Pyder Street was as populous with small children as ever, and perhaps a little longer and steeper than it used to be. Then turning off to the right among strange new-built suburban villas he passed into the well-known lane, and in five minutes more had come to the gate leading into the short drive up to the house. It drooped on its hinges, he must lift it off the latch, sidle through and prop it in place again. Overgrown with grass and weeds was the drive, and with another spurt of indignation he saw that the stile to the pathway across the field was broken down and had dragged the wires of the fence with it.

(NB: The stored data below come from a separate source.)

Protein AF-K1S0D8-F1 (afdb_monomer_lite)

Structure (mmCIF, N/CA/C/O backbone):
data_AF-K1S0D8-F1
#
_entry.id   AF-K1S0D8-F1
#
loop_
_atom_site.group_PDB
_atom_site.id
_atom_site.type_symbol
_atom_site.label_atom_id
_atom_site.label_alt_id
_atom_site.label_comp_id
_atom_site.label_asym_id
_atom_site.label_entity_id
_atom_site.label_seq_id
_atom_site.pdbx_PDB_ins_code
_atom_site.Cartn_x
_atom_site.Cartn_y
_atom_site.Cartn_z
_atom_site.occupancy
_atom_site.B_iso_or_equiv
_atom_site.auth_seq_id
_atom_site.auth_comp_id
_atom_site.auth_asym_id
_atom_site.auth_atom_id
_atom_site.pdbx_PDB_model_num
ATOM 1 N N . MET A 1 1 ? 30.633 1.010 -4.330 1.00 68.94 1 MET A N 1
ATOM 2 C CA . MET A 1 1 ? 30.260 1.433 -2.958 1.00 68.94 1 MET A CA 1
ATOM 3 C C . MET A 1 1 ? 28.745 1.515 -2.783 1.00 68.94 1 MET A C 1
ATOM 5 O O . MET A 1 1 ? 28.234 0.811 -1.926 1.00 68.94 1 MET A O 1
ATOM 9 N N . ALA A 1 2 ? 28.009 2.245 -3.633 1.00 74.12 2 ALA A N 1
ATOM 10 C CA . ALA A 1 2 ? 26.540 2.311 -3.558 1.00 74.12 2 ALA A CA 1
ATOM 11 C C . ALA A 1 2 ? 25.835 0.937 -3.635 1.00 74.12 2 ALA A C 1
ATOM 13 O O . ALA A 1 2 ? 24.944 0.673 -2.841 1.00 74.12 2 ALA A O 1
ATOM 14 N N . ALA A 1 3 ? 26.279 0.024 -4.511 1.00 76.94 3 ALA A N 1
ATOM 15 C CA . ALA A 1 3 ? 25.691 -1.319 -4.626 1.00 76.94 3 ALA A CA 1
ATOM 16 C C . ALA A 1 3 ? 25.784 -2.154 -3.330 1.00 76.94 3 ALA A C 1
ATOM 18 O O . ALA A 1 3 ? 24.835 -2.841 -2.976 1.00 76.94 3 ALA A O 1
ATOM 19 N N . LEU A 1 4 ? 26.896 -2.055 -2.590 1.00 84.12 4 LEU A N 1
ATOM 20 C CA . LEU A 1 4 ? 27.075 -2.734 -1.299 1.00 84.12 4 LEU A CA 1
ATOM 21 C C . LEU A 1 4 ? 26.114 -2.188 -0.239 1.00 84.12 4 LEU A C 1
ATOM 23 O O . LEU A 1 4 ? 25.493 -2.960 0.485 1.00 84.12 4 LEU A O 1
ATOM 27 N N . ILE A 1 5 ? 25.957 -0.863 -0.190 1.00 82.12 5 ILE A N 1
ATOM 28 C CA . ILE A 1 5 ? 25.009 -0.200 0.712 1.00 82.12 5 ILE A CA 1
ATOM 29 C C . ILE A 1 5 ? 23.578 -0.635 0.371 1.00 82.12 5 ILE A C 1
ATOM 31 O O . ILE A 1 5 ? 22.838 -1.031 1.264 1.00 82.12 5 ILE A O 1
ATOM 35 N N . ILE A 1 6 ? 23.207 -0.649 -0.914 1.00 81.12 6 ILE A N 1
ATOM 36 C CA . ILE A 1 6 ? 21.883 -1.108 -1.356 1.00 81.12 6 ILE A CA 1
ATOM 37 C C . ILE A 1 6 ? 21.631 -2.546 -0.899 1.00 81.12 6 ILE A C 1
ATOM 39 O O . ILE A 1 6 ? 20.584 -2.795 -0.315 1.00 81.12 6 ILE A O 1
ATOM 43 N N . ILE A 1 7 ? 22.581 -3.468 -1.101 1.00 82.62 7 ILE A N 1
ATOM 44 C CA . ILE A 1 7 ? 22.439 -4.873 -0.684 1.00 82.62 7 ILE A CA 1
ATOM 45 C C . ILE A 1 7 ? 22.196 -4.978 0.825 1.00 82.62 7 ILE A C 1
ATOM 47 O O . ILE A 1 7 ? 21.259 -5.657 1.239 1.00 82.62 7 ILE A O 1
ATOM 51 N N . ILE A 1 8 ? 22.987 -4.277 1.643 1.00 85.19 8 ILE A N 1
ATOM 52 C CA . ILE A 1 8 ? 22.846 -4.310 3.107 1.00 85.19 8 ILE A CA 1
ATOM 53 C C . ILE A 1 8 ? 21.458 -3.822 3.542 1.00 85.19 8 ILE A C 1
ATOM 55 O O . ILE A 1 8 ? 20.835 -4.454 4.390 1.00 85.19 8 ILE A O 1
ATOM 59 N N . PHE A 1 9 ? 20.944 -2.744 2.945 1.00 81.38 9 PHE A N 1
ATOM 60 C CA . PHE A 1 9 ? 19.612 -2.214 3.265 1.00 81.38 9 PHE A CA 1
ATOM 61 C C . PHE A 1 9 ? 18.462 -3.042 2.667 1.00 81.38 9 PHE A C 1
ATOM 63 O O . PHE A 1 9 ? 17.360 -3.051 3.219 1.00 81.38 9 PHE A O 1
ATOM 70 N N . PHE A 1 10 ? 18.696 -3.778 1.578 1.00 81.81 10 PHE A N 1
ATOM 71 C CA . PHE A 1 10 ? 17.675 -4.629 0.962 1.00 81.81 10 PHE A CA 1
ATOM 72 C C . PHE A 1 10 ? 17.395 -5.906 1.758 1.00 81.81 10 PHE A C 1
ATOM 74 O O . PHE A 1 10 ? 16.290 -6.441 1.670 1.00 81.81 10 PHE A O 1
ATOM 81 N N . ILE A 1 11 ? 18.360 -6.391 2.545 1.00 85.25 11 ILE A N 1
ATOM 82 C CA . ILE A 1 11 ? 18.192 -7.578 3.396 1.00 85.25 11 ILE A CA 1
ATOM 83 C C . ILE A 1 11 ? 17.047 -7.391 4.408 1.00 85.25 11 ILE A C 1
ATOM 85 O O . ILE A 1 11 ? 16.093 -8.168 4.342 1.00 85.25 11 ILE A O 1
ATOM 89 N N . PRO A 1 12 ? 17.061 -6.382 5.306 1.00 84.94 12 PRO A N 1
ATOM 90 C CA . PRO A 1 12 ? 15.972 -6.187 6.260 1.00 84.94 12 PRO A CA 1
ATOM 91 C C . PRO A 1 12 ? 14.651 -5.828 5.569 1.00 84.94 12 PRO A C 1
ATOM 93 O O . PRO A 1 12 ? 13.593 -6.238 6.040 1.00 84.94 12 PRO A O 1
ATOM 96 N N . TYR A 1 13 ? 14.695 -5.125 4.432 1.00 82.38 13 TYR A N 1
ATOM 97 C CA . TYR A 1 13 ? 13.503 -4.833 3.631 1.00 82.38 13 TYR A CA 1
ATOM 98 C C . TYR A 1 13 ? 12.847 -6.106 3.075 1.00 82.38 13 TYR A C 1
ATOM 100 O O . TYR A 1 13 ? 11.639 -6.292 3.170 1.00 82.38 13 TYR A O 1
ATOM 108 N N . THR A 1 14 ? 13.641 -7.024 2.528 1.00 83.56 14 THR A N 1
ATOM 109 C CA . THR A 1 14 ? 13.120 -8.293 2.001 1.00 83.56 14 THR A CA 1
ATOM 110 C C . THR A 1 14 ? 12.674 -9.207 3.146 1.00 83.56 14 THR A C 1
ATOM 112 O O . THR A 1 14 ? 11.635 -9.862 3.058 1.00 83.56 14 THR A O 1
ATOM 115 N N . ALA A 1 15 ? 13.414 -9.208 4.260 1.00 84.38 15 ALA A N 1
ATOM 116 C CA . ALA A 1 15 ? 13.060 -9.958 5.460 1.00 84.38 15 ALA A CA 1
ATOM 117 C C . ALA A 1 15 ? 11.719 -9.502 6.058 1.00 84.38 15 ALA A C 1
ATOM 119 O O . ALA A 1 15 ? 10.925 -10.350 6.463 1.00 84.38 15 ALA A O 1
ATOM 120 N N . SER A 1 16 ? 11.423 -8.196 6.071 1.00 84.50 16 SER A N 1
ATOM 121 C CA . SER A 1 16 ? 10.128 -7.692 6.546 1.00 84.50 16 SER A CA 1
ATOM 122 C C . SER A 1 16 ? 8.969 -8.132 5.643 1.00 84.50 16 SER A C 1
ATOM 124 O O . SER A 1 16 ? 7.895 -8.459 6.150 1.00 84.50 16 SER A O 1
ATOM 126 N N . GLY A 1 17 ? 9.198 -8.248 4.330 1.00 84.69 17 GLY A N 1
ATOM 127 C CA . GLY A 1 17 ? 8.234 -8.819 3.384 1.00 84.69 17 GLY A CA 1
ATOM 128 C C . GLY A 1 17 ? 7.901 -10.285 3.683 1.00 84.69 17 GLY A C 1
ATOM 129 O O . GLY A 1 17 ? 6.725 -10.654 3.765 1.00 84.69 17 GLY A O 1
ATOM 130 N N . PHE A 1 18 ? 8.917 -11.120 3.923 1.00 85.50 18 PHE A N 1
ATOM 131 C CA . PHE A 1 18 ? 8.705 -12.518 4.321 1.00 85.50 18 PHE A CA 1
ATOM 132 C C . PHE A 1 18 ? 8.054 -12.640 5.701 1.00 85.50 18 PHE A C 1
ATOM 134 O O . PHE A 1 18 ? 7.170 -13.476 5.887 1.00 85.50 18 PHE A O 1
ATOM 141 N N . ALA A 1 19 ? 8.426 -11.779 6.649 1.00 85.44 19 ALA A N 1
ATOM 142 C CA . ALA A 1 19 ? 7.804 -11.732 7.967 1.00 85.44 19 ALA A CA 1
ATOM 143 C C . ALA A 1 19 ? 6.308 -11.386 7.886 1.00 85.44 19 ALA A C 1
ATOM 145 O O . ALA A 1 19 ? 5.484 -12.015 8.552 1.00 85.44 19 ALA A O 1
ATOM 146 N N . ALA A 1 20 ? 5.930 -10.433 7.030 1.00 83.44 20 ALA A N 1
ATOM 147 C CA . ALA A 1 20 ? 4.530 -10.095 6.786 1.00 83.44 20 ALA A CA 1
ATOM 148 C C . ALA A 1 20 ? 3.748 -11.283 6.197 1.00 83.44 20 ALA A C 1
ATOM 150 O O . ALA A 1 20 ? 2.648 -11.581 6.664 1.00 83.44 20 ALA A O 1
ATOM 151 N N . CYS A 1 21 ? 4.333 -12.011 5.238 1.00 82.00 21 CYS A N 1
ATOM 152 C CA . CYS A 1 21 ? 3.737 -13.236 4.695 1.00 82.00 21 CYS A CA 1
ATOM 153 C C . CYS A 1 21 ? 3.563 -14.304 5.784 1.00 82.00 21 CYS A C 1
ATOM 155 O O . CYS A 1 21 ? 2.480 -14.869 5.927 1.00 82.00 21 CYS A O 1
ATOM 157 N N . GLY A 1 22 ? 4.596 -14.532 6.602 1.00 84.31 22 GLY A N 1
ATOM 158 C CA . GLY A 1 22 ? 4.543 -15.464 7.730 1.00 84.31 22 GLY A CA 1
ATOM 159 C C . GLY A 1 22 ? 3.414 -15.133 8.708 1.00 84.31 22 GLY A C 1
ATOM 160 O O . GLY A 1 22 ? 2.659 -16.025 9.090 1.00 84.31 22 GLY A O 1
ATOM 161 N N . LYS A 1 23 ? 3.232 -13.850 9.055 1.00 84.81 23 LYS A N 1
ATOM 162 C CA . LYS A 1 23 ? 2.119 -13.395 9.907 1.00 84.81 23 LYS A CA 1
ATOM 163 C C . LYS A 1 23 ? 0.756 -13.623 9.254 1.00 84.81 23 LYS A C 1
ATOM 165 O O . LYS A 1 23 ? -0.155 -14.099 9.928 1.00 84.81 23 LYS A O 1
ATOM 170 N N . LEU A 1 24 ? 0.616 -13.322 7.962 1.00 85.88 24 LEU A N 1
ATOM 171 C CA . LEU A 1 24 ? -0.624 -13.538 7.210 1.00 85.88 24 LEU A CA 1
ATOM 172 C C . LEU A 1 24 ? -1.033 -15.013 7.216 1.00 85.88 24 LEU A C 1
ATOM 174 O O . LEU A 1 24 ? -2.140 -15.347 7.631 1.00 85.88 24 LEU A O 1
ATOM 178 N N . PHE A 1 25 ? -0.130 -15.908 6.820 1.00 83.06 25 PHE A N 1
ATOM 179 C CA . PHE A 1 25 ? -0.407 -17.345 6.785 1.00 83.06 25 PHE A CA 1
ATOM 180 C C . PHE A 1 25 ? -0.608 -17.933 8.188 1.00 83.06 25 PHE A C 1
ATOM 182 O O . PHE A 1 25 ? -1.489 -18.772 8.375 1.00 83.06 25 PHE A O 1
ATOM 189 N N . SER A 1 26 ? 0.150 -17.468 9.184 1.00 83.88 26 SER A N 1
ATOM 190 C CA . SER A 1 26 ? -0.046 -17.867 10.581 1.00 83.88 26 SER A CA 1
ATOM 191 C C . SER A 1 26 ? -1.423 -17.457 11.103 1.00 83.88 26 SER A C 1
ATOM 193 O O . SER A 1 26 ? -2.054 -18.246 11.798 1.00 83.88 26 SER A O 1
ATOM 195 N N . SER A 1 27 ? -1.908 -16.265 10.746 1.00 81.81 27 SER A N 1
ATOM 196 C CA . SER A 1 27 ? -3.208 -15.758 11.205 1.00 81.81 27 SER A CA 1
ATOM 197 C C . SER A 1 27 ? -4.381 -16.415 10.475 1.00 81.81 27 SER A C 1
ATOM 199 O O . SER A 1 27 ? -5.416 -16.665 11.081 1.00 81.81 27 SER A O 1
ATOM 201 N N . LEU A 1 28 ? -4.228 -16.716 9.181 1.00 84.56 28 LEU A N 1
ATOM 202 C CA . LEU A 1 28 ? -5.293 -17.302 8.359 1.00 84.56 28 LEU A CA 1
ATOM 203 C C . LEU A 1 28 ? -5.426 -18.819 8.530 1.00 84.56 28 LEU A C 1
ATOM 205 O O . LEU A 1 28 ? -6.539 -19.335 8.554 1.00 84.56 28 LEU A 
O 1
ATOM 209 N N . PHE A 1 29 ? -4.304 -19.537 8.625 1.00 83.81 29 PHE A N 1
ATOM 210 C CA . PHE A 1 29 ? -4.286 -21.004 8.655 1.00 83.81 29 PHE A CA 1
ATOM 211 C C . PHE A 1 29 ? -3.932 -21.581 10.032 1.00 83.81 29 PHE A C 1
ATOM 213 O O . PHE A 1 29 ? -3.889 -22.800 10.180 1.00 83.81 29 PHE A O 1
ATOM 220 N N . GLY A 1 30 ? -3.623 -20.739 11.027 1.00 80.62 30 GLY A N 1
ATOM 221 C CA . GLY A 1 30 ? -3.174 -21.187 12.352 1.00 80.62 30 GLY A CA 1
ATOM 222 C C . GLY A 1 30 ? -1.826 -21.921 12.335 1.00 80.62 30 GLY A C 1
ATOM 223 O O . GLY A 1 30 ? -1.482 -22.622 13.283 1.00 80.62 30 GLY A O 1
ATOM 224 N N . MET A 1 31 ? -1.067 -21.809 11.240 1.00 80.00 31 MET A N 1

And then he came to the house itself, and the creepers trailed over the windows, and, unlocking the door, he stood in the hall with its discoloured ceiling and patches of mildew growing on the damp walls. Shabby and ashamed it looked, the paint perished from the window-sashes, the panes dirty, and in the air the sour smell of chambers long unventilated. And yet the spirit of the house was there still, though melancholy and reproachful, and it followed him wearily from room to room – ‘You are Peter, aren’t you?’ it seemed to say. ‘You’ve just come to look at me, I see and not to stop. But I remember the jolly days just as well as you.’ . . . From room to room he went, dining-room, drawing-room, his mother’s sitting-room, his father’s study: then upstairs to what had been the school-room in the days of governesses, and had then been turned over to the children for a play-room. Along the passage was the old nursery and the night-nursery, and above that attic-rooms, to one of which, as his own exclusive bedroom, he had been promoted when he went to school. The roof of it had leaked, there was a brown-edged stain on the sagging ceiling just above where his bed had been. ‘A nice state to let my room get into,’ muttered Peter. ‘How am I to sleep underneath that drip from the roof? Too bad!’